» REQUIRED WORK:
Repeat only the lines below that run from the line with "ATOM 3 C C ." to the line with "ATOM 60 C CA", ends included; skip every picture.
╭─ MATERIAL SHOWN
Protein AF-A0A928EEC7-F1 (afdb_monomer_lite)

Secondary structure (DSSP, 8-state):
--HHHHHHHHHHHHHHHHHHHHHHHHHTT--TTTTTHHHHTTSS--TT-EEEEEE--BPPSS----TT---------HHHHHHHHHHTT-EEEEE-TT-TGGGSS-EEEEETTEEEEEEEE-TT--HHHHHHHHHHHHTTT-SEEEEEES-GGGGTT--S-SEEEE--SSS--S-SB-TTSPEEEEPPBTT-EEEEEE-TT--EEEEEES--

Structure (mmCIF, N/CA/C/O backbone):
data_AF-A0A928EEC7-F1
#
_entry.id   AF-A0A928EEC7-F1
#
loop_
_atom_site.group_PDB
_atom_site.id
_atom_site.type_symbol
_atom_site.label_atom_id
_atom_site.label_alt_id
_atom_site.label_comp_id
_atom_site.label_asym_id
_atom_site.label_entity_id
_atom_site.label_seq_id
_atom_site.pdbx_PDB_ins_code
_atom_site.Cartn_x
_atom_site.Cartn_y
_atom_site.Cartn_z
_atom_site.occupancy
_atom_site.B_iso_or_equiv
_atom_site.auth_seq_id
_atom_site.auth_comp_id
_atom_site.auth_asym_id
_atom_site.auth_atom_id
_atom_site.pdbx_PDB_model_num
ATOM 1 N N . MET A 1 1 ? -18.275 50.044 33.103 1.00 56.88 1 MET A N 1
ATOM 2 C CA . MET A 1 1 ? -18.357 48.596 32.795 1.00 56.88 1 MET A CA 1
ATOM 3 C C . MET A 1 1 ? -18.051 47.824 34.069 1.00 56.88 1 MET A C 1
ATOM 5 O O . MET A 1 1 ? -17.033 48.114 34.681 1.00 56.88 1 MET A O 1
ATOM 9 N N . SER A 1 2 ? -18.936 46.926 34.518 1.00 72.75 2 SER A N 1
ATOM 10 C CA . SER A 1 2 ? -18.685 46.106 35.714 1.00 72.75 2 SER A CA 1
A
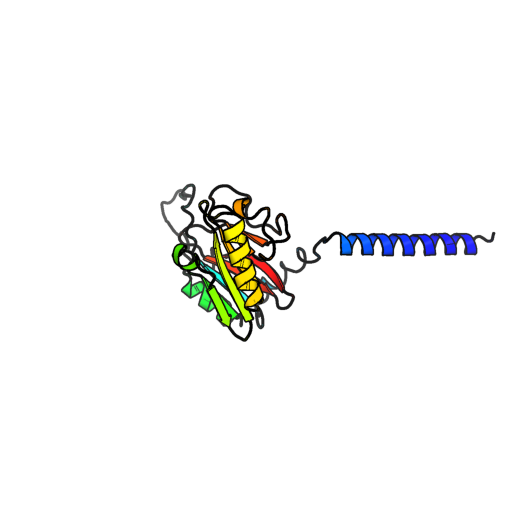TOM 11 C C . SER A 1 2 ? -17.645 45.020 35.415 1.00 72.75 2 SER A C 1
ATOM 13 O O . SER A 1 2 ? -17.548 44.547 34.281 1.00 72.75 2 SER A O 1
ATOM 15 N N . ARG A 1 3 ? -16.862 44.627 36.428 1.00 72.50 3 ARG A N 1
ATOM 16 C CA . ARG A 1 3 ? -15.811 43.594 36.326 1.00 72.50 3 ARG A CA 1
ATOM 17 C C . ARG A 1 3 ? -16.324 42.275 35.726 1.00 72.50 3 ARG A C 1
ATOM 19 O O . ARG A 1 3 ? -15.617 41.642 34.953 1.00 72.50 3 ARG A O 1
ATOM 26 N N . GLU A 1 4 ? -17.577 41.923 35.999 1.00 75.00 4 GLU A N 1
ATOM 27 C CA . GLU A 1 4 ? -18.255 40.737 35.456 1.00 75.00 4 GLU A CA 1
ATOM 28 C C . GLU A 1 4 ? -18.444 40.799 33.937 1.00 75.00 4 GLU A C 1
ATOM 30 O O . GLU A 1 4 ? -18.257 39.802 33.247 1.00 75.00 4 GLU A O 1
ATOM 35 N N . ARG A 1 5 ? -18.748 41.980 33.384 1.00 71.62 5 ARG A N 1
ATOM 36 C CA . ARG A 1 5 ? -18.904 42.155 31.931 1.00 71.62 5 ARG A CA 1
ATOM 37 C C . ARG A 1 5 ? -17.568 42.039 31.204 1.00 71.62 5 ARG A C 1
ATOM 39 O O . ARG A 1 5 ? -17.530 41.534 30.092 1.00 71.62 5 ARG A O 1
ATOM 46 N N . ILE A 1 6 ? -16.479 42.474 31.840 1.00 81.38 6 ILE A N 1
ATOM 47 C CA . ILE A 1 6 ? -15.122 42.336 31.295 1.00 81.38 6 ILE A CA 1
ATOM 48 C C . ILE A 1 6 ? -14.710 40.858 31.288 1.00 81.38 6 ILE A C 1
ATOM 50 O O . ILE A 1 6 ? -14.234 40.367 30.269 1.00 81.38 6 ILE A O 1
ATOM 54 N N . ALA A 1 7 ? -14.963 40.129 32.381 1.00 80.50 7 ALA A N 1
ATOM 55 C CA . ALA A 1 7 ? -14.685 38.695 32.457 1.00 80.50 7 ALA A CA 1
ATOM 56 C C . ALA A 1 7 ? -15.479 37.891 31.414 1.00 80.50 7 ALA A C 1
ATOM 58 O O . ALA A 1 7 ? -14.914 37.021 30.755 1.00 80.50 7 ALA A O 1
ATOM 59 N N . LEU A 1 8 ? -16.758 38.227 31.211 1.00 84.56 8 LEU A N 1
ATOM 60 C CA . LEU A 1 8 ? -17.607 37.577 30.212 1.00 84.56 8 LEU A CA 1
ATOM 61 C C . LEU A 1 8 ? -17.073 37.776 28.783 1.00 84.56 8 LEU A C 1
ATOM 63 O O . LEU A 1 8 ? -17.030 36.830 28.001 1.00 84.56 8 LEU A O 1
ATOM 67 N N . VAL A 1 9 ? -16.631 38.995 28.454 1.00 86.94 9 VAL A N 1
ATOM 68 C CA . VAL A 1 9 ? -16.067 39.313 27.131 1.00 86.94 9 VAL A CA 1
ATOM 69 C C . VAL A 1 9 ? -14.752 38.570 26.898 1.00 86.94 9 VAL A C 1
ATOM 71 O O . VAL A 1 9 ? -14.553 38.017 25.819 1.00 86.94 9 VAL A O 1
ATOM 74 N N . ILE A 1 10 ? -13.881 38.499 27.909 1.00 85.88 10 ILE A N 1
ATOM 75 C CA . ILE A 1 10 ? -12.613 37.759 27.818 1.00 85.88 10 ILE A CA 1
ATOM 76 C C . ILE A 1 10 ? -12.877 36.258 27.646 1.00 85.88 10 ILE A C 1
ATOM 78 O O . ILE A 1 10 ? -12.268 35.623 26.791 1.00 85.88 10 ILE A O 1
ATOM 82 N N . PHE A 1 11 ? -13.815 35.692 28.407 1.00 86.81 11 PHE A N 1
ATOM 83 C CA . PHE A 1 11 ? -14.164 34.275 28.313 1.00 86.81 11 PHE A CA 1
ATOM 84 C C . PHE A 1 11 ? -14.741 33.909 26.938 1.00 86.81 11 PHE A C 1
ATOM 86 O O . PHE A 1 11 ? -14.315 32.928 26.329 1.00 86.81 11 PHE A O 1
ATOM 93 N N . ALA A 1 12 ? -15.646 34.736 26.405 1.00 87.00 12 ALA A N 1
ATOM 94 C CA . ALA A 1 12 ? -16.192 34.548 25.064 1.00 87.00 12 ALA A CA 1
ATOM 95 C C . ALA A 1 12 ? -15.103 34.658 23.981 1.00 87.00 12 ALA A C 1
ATOM 97 O O . ALA A 1 12 ? -15.070 33.840 23.064 1.00 87.00 12 ALA A O 1
ATOM 98 N N . ALA A 1 13 ? -14.173 35.611 24.114 1.00 86.50 13 ALA A N 1
ATOM 99 C CA . ALA A 1 13 ? -13.039 35.739 23.201 1.00 86.50 13 ALA A CA 1
ATOM 100 C C . ALA A 1 13 ? -12.118 34.506 23.246 1.00 86.50 13 ALA A C 1
ATOM 102 O O . ALA A 1 13 ? -11.704 34.020 22.195 1.00 86.50 13 ALA A O 1
ATOM 103 N N . CYS A 1 14 ? -11.855 33.948 24.433 1.00 86.38 14 CYS A N 1
ATOM 104 C CA . CYS A 1 14 ? -11.084 32.711 24.574 1.00 86.38 14 CYS A CA 1
ATOM 105 C C . CYS A 1 14 ? -11.770 31.519 23.895 1.00 86.38 14 CYS A C 1
ATOM 107 O O . CYS A 1 14 ? -11.098 30.766 23.197 1.00 86.38 14 CYS A O 1
ATOM 109 N N . ILE A 1 15 ? -13.093 31.367 24.039 1.00 88.75 15 ILE A N 1
ATOM 110 C CA . ILE A 1 15 ? -13.844 30.295 23.363 1.00 88.75 15 ILE A CA 1
ATOM 111 C C . ILE A 1 15 ? -13.745 30.444 21.845 1.00 88.75 15 ILE A C 1
ATOM 113 O O . ILE A 1 15 ? -13.465 29.469 21.155 1.00 88.75 15 ILE A O 1
ATOM 117 N N . VAL A 1 16 ? -13.930 31.657 21.318 1.00 88.62 16 VAL A N 1
ATOM 118 C CA . VAL A 1 16 ? -13.842 31.904 19.872 1.00 88.62 16 VAL A CA 1
ATOM 119 C C . VAL A 1 16 ? -12.432 31.621 19.354 1.00 88.62 16 VAL A C 1
ATOM 121 O O . VAL A 1 16 ? -12.291 30.967 18.323 1.00 88.62 16 VAL A O 1
ATOM 124 N N . LEU A 1 17 ? -11.385 32.028 20.077 1.00 85.75 17 LEU A N 1
ATOM 125 C CA . LEU A 1 17 ? -10.000 31.702 19.718 1.00 85.75 17 LEU A CA 1
ATOM 126 C C . LEU A 1 17 ? -9.736 30.193 19.749 1.00 85.75 17 LEU A C 1
ATOM 128 O O . LEU A 1 17 ? -9.078 29.675 18.850 1.00 85.75 17 LEU A O 1
ATOM 132 N N . MET A 1 18 ? -10.286 29.482 20.735 1.00 83.12 18 MET A N 1
ATOM 133 C CA . MET A 1 18 ? -10.142 28.032 20.851 1.00 83.12 18 MET A CA 1
ATOM 134 C C . MET A 1 18 ? -10.864 27.305 19.710 1.00 83.12 18 MET A C 1
ATOM 136 O O . MET A 1 18 ? -10.274 26.443 19.069 1.00 83.12 18 MET A O 1
ATOM 140 N N . LEU A 1 19 ? -12.100 27.703 19.390 1.00 82.81 19 LEU A N 1
ATOM 141 C CA . LEU A 1 19 ? -12.874 27.145 18.276 1.00 82.81 19 LEU A CA 1
ATOM 142 C C . LEU A 1 19 ? -12.237 27.455 16.918 1.00 82.81 19 LEU A C 1
ATOM 144 O O . LEU A 1 19 ? -12.223 26.595 16.043 1.00 82.81 19 LEU A O 1
ATOM 148 N N . THR A 1 20 ? -11.669 28.650 16.747 1.00 80.12 20 THR A N 1
ATOM 149 C CA . THR A 1 20 ? -10.961 29.026 15.513 1.00 80.12 20 THR A CA 1
ATOM 150 C C . THR A 1 20 ? -9.652 28.250 15.382 1.00 80.12 20 THR A C 1
ATOM 152 O O . THR A 1 20 ? -9.345 27.756 14.303 1.00 80.12 20 THR A O 1
ATOM 155 N N . GLY A 1 21 ? -8.911 28.074 16.482 1.00 72.50 21 GLY A N 1
ATOM 156 C CA . GLY A 1 21 ? -7.716 27.232 16.521 1.00 72.50 21 GLY A CA 1
ATOM 157 C C . GLY A 1 21 ? -8.025 25.776 16.179 1.00 72.50 21 GLY A C 1
ATOM 158 O O . GLY A 1 21 ? -7.340 25.200 15.343 1.00 72.50 21 GLY A O 1
ATOM 159 N N . ILE A 1 22 ? -9.095 25.209 16.746 1.00 72.69 22 ILE A N 1
ATOM 160 C CA . ILE A 1 22 ? -9.564 23.851 16.426 1.00 72.69 22 ILE A CA 1
ATOM 161 C C . ILE A 1 22 ? -10.022 23.761 14.965 1.00 72.69 22 ILE A C 1
ATOM 163 O O . ILE A 1 22 ? -9.660 22.815 14.278 1.00 72.69 22 ILE A O 1
ATOM 167 N N . GLY A 1 23 ? -10.766 24.747 14.458 1.00 68.62 23 GLY A N 1
ATOM 168 C CA . GLY A 1 23 ? -11.216 24.775 13.064 1.00 68.62 23 GLY A CA 1
ATOM 169 C C . GLY A 1 23 ? -10.054 24.832 12.070 1.00 68.62 23 GLY A C 1
ATOM 170 O O . GLY A 1 23 ? -10.022 24.054 11.122 1.00 68.62 23 GLY A O 1
ATOM 171 N N . VAL A 1 24 ? -9.060 25.690 12.317 1.00 66.50 24 VAL A N 1
ATOM 172 C CA . VAL A 1 24 ? -7.832 25.749 11.505 1.00 66.50 24 VAL A CA 1
ATOM 173 C C . VAL A 1 24 ? -7.030 24.456 11.641 1.00 66.50 24 VAL A C 1
ATOM 175 O O . VAL A 1 24 ? -6.513 23.967 10.647 1.00 66.50 24 VAL A O 1
ATOM 178 N N . TYR A 1 25 ? -6.971 23.863 12.833 1.00 59.34 25 TYR A N 1
ATOM 179 C CA . TYR A 1 25 ? -6.287 22.592 13.073 1.00 59.34 25 TYR A CA 1
ATOM 180 C C . TYR A 1 25 ? -6.941 21.408 12.336 1.00 59.34 25 TYR A C 1
ATOM 182 O O . TYR A 1 25 ? -6.228 20.574 11.783 1.00 59.34 25 TYR A O 1
ATOM 190 N N . LEU A 1 26 ? -8.278 21.368 12.256 1.00 59.25 26 LEU A N 1
ATOM 191 C CA . LEU A 1 26 ? -9.031 20.358 11.501 1.00 59.25 26 LEU A CA 1
ATOM 192 C C . LEU A 1 26 ? -8.917 20.557 9.980 1.00 59.25 26 LEU A C 1
ATOM 194 O O . LEU A 1 26 ? -8.775 19.585 9.247 1.00 59.25 26 LEU A O 1
ATOM 198 N N . VAL A 1 27 ? -8.944 21.806 9.500 1.00 56.38 27 VAL A N 1
ATOM 199 C CA . VAL A 1 27 ? -8.822 22.130 8.063 1.00 56.38 27 VAL A CA 1
ATOM 200 C C . VAL A 1 27 ? -7.379 21.996 7.562 1.00 56.38 27 VAL A C 1
ATOM 202 O O . VAL A 1 27 ? -7.163 21.668 6.400 1.00 56.38 27 VAL A O 1
ATOM 205 N N . ALA A 1 28 ? -6.381 22.194 8.426 1.00 54.53 28 ALA A N 1
ATOM 206 C CA . ALA A 1 28 ? -4.963 22.041 8.095 1.00 54.53 28 ALA A CA 1
ATOM 207 C C . ALA A 1 28 ? -4.489 20.577 8.026 1.00 54.53 28 ALA A C 1
ATOM 209 O O . ALA A 1 28 ? -3.281 20.345 7.958 1.00 54.53 28 ALA A O 1
ATOM 210 N N . GLY A 1 29 ? -5.399 19.594 8.072 1.00 48.84 29 GLY A N 1
ATOM 211 C CA . GLY A 1 29 ? -5.055 18.189 7.850 1.00 48.84 29 GLY A CA 1
ATOM 212 C C . GLY A 1 29 ? -3.983 17.667 8.809 1.00 48.84 29 GLY A C 1
ATOM 213 O O . GLY A 1 29 ? -3.194 16.800 8.442 1.00 48.84 29 GLY A O 1
ATOM 214 N N . HIS A 1 30 ? -3.910 18.194 10.039 1.00 47.47 30 HIS A N 1
ATOM 215 C CA . HIS A 1 30 ? -3.111 17.556 11.082 1.00 47.47 30 HIS A CA 1
ATOM 216 C C . HIS A 1 30 ? -3.845 16.293 11.509 1.00 47.47 30 HIS A C 1
ATOM 218 O O . HIS A 1 30 ? -4.689 16.292 12.404 1.00 47.47 30 HIS A O 1
ATOM 224 N N . SER A 1 31 ? -3.550 15.232 10.766 1.00 47.28 31 SER A N 1
ATOM 225 C CA . SER A 1 31 ? -4.097 13.903 10.930 1.00 47.28 31 SER A CA 1
ATOM 226 C C . SER A 1 31 ? -4.056 13.503 12.408 1.00 47.28 31 SER A C 1
ATOM 228 O O . SER A 1 31 ? -3.002 13.270 13.000 1.00 47.28 31 SER A O 1
ATOM 230 N N . TRP A 1 32 ? -5.240 13.352 13.006 1.00 44.53 32 TRP A N 1
ATOM 231 C CA . TRP A 1 32 ? -5.475 12.681 14.296 1.00 44.53 32 TRP A CA 1
ATOM 232 C C . TRP A 1 32 ? -5.121 11.182 14.250 1.00 44.53 32 TRP A C 1
ATOM 234 O O . TRP A 1 32 ? -5.614 10.371 15.025 1.00 44.53 32 TRP A O 1
ATOM 244 N N . ASN A 1 33 ? -4.262 10.802 13.311 1.00 47.41 33 ASN A N 1
ATOM 245 C CA . ASN A 1 33 ? -4.079 9.449 12.846 1.00 47.41 33 ASN A CA 1
ATOM 246 C C . ASN A 1 33 ? -2.787 8.817 13.374 1.00 47.41 33 ASN A C 1
ATOM 248 O O . ASN A 1 33 ? -2.637 7.599 13.446 1.00 47.41 33 ASN A O 1
ATOM 252 N N . TYR A 1 34 ? -1.842 9.659 13.797 1.00 46.56 34 TYR A N 1
ATOM 253 C CA . TYR A 1 34 ? -0.509 9.208 14.187 1.00 46.56 34 TYR A CA 1
ATOM 254 C C . TYR A 1 34 ? -0.412 8.743 15.649 1.00 46.56 34 TYR A C 1
ATOM 256 O O . TYR A 1 34 ? 0.530 8.042 16.011 1.00 46.56 34 TYR A O 1
ATOM 264 N N . ALA A 1 35 ? -1.374 9.113 16.501 1.00 41.53 35 ALA A N 1
ATOM 265 C CA . ALA A 1 35 ? -1.327 8.807 17.934 1.00 41.53 35 ALA A CA 1
ATOM 266 C C . ALA A 1 35 ? -2.190 7.603 18.357 1.00 41.53 35 ALA A C 1
ATOM 268 O O . ALA A 1 35 ? -1.917 7.019 19.402 1.00 41.53 35 ALA A O 1
ATOM 269 N N . ALA A 1 36 ? -3.192 7.202 17.566 1.00 35.62 36 ALA A N 1
ATOM 270 C CA . ALA A 1 36 ? -4.061 6.065 17.900 1.00 35.62 36 ALA A CA 1
ATOM 271 C C . ALA A 1 36 ? -3.522 4.710 17.391 1.00 35.62 36 ALA A C 1
ATOM 273 O O . ALA A 1 36 ? -3.768 3.676 18.006 1.00 35.62 36 ALA A O 1
ATOM 274 N N . THR A 1 37 ? -2.723 4.707 16.319 1.00 46.31 37 THR A N 1
ATOM 275 C CA . THR A 1 37 ? -2.282 3.483 15.615 1.00 46.31 37 THR A CA 1
ATOM 276 C C . THR A 1 37 ? -1.244 2.637 16.375 1.00 46.31 37 THR A C 1
ATOM 278 O O . THR A 1 37 ? -1.036 1.477 16.041 1.00 46.31 37 THR A O 1
ATOM 281 N N . ASN A 1 38 ? -0.612 3.162 17.432 1.00 40.28 38 ASN A N 1
ATOM 282 C CA . ASN A 1 38 ? 0.384 2.414 18.220 1.00 40.28 38 ASN A CA 1
ATOM 283 C C . ASN A 1 38 ? -0.196 1.592 19.389 1.00 40.28 38 ASN A C 1
ATOM 285 O O . ASN A 1 38 ? 0.577 0.929 20.078 1.00 40.28 38 ASN A O 1
ATOM 289 N N . ILE A 1 39 ? -1.511 1.639 19.649 1.00 41.91 39 ILE A N 1
ATOM 290 C CA . ILE A 1 39 ? -2.119 0.924 20.790 1.00 41.91 39 ILE A CA 1
ATOM 291 C C . ILE A 1 39 ? -2.930 -0.311 20.376 1.00 41.91 39 ILE A C 1
ATOM 293 O O . ILE A 1 39 ? -2.967 -1.258 21.153 1.00 41.91 39 ILE A O 1
ATOM 297 N N . ASP A 1 40 ? -3.507 -0.366 19.174 1.00 44.38 40 ASP A N 1
ATOM 298 C CA . ASP A 1 40 ? -4.429 -1.467 18.834 1.00 44.38 40 ASP A CA 1
ATOM 299 C C . ASP A 1 40 ? -3.730 -2.747 18.330 1.00 44.38 40 ASP A C 1
ATOM 301 O O . ASP A 1 40 ? -4.154 -3.871 18.587 1.00 44.38 40 ASP A O 1
ATOM 305 N N . ASP A 1 41 ? -2.565 -2.603 17.698 1.00 49.19 41 ASP A N 1
ATOM 306 C CA . ASP A 1 41 ? -1.805 -3.713 17.099 1.00 49.19 41 ASP A CA 1
ATOM 307 C C . ASP A 1 41 ? -1.121 -4.630 18.149 1.00 49.19 41 ASP A C 1
ATOM 309 O O . ASP A 1 41 ? -0.558 -5.679 17.820 1.00 49.19 41 ASP A O 1
ATOM 313 N N . ALA A 1 42 ? -1.164 -4.240 19.431 1.00 46.97 42 ALA A N 1
ATOM 314 C CA . ALA A 1 42 ? -0.582 -4.978 20.552 1.00 46.97 42 ALA A CA 1
ATOM 315 C C . ALA A 1 42 ? -1.574 -5.927 21.261 1.00 46.97 42 ALA A C 1
ATOM 317 O O . ALA A 1 42 ? -1.131 -6.725 22.090 1.00 46.97 42 ALA A O 1
ATOM 318 N N . THR A 1 43 ? -2.881 -5.866 20.959 1.00 48.78 43 THR A N 1
ATOM 319 C CA . THR A 1 43 ? -3.927 -6.467 21.819 1.00 48.78 43 THR A CA 1
ATOM 320 C C . THR A 1 43 ? -4.809 -7.566 21.216 1.00 48.78 43 THR A C 1
ATOM 322 O O . THR A 1 43 ? -5.552 -8.184 21.969 1.00 48.78 43 THR A O 1
ATOM 325 N N . GLY A 1 44 ? -4.623 -7.961 19.952 1.00 59.47 44 GLY A N 1
ATOM 326 C CA . GLY A 1 44 ? -4.908 -9.352 19.554 1.00 59.47 44 GLY A CA 1
ATOM 327 C C . GLY A 1 44 ? -6.260 -9.682 18.913 1.00 59.47 44 GLY A C 1
ATOM 328 O O . GLY A 1 44 ? -6.582 -10.864 18.848 1.00 59.47 44 GLY A O 1
ATOM 329 N N . GLU A 1 45 ? -6.988 -8.713 18.365 1.00 67.12 45 GLU A N 1
ATOM 330 C CA . GLU A 1 45 ? -8.170 -8.963 17.525 1.00 67.12 45 GLU A CA 1
ATOM 331 C C . GLU A 1 45 ? -8.163 -7.938 16.380 1.00 67.12 45 GLU A C 1
ATOM 333 O O . GLU A 1 45 ? -7.974 -6.746 16.608 1.00 67.12 45 GLU A O 1
ATOM 338 N N . MET A 1 46 ? -8.220 -8.414 15.139 1.00 76.00 46 MET A N 1
ATOM 339 C CA . MET A 1 46 ? -8.101 -7.629 13.904 1.00 76.00 46 MET A CA 1
ATOM 340 C C . MET A 1 46 ? -9.314 -7.856 12.994 1.00 76.00 46 MET A C 1
ATOM 342 O O . MET A 1 46 ? -9.199 -7.749 11.772 1.00 76.00 46 MET A O 1
ATOM 346 N N . ASP A 1 47 ? -10.470 -8.180 13.568 1.00 77.38 47 ASP A N 1
ATOM 347 C CA . ASP A 1 47 ? -11.712 -8.258 12.806 1.00 77.38 47 ASP A CA 1
ATOM 348 C C . ASP A 1 47 ? -11.990 -6.921 12.102 1.00 77.38 47 ASP A C 1
ATOM 350 O O . ASP A 1 47 ? -11.678 -5.844 12.614 1.00 77.38 47 ASP A O 1
ATOM 354 N N . ASP A 1 48 ? -12.505 -7.003 10.878 1.00 80.25 48 ASP A N 1
ATOM 355 C CA . ASP A 1 48 ? -12.746 -5.886 9.954 1.00 80.25 48 ASP A CA 1
ATOM 356 C C . ASP A 1 48 ? -11.500 -5.154 9.417 1.00 80.25 48 ASP A C 1
ATOM 358 O O . ASP A 1 48 ? -11.616 -4.393 8.448 1.00 80.25 48 ASP A O 1
ATOM 362 N N . TYR A 1 49 ? -10.297 -5.423 9.937 1.00 83.19 49 TYR A N 1
ATOM 363 C CA . TYR A 1 49 ? -9.060 -4.874 9.379 1.00 83.19 49 TYR A CA 1
ATOM 364 C C . TYR A 1 49 ? -8.729 -5.496 8.025 1.00 83.19 49 TYR A C 1
ATOM 366 O O . TYR A 1 49 ? -8.786 -6.715 7.837 1.00 83.19 49 TYR A O 1
ATOM 374 N N . LYS A 1 50 ? -8.279 -4.656 7.088 1.00 88.06 50 LYS A N 1
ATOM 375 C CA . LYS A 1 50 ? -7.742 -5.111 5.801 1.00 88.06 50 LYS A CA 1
╰─
» TASK RESPONSE:
ATOM 3 C C . MET A 1 1 ? -18.051 47.824 34.069 1.00 56.88 1 MET A C 1
ATOM 5 O O . MET A 1 1 ? -17.033 48.114 34.681 1.00 56.88 1 MET A O 1
ATOM 9 N N . SER A 1 2 ? -18.936 46.926 34.518 1.00 72.75 2 SER A N 1
ATOM 10 C CA . SER A 1 2 ? -18.685 46.106 35.714 1.00 72.75 2 SER A CA 1
A
TOM 11 C C . SER A 1 2 ? -17.645 45.020 35.415 1.00 72.75 2 SER A C 1
ATOM 13 O O . SER A 1 2 ? -17.548 44.547 34.281 1.00 72.75 2 SER A O 1
ATOM 15 N N . ARG A 1 3 ? -16.862 44.627 36.428 1.00 72.50 3 ARG A N 1
ATOM 16 C CA . ARG A 1 3 ? -15.811 43.594 36.326 1.00 72.50 3 ARG A CA 1
ATOM 17 C C . ARG A 1 3 ? -16.324 42.275 35.726 1.00 72.50 3 ARG A C 1
ATOM 19 O O . ARG A 1 3 ? -15.617 41.642 34.953 1.00 72.50 3 ARG A O 1
ATOM 26 N N . GLU A 1 4 ? -17.577 41.923 35.999 1.00 75.00 4 GLU A N 1
ATOM 27 C CA . GLU A 1 4 ? -18.255 40.737 35.456 1.00 75.00 4 GLU A CA 1
ATOM 28 C C . GLU A 1 4 ? -18.444 40.799 33.937 1.00 75.00 4 GLU A C 1
ATOM 30 O O . GLU A 1 4 ? -18.257 39.802 33.247 1.00 75.00 4 GLU A O 1
ATOM 35 N N . ARG A 1 5 ? -18.748 41.980 33.384 1.00 71.62 5 ARG A N 1
ATOM 36 C CA . ARG A 1 5 ? -18.904 42.155 31.931 1.00 71.62 5 ARG A CA 1
ATOM 37 C C . ARG A 1 5 ? -17.568 42.039 31.204 1.00 71.62 5 ARG A C 1
ATOM 39 O O . ARG A 1 5 ? -17.530 41.534 30.092 1.00 71.62 5 ARG A O 1
ATOM 46 N N . ILE A 1 6 ? -16.479 42.474 31.840 1.00 81.38 6 ILE A N 1
ATOM 47 C CA . ILE A 1 6 ? -15.122 42.336 31.295 1.00 81.38 6 ILE A CA 1
ATOM 48 C C . ILE A 1 6 ? -14.710 40.858 31.288 1.00 81.38 6 ILE A C 1
ATOM 50 O O . ILE A 1 6 ? -14.234 40.367 30.269 1.00 81.38 6 ILE A O 1
ATOM 54 N N . ALA A 1 7 ? -14.963 40.129 32.381 1.00 80.50 7 ALA A N 1
ATOM 55 C CA . ALA A 1 7 ? -14.685 38.695 32.457 1.00 80.50 7 ALA A CA 1
ATOM 56 C C . ALA A 1 7 ? -15.479 37.891 31.414 1.00 80.50 7 ALA A C 1
ATOM 58 O O . ALA A 1 7 ? -14.914 37.021 30.755 1.00 80.50 7 ALA A O 1
ATOM 59 N N . LEU A 1 8 ? -16.758 38.227 31.211 1.00 84.56 8 LEU A N 1
ATOM 60 C CA . LEU A 1 8 ? -17.607 37.577 30.212 1.00 84.56 8 LEU A CA 1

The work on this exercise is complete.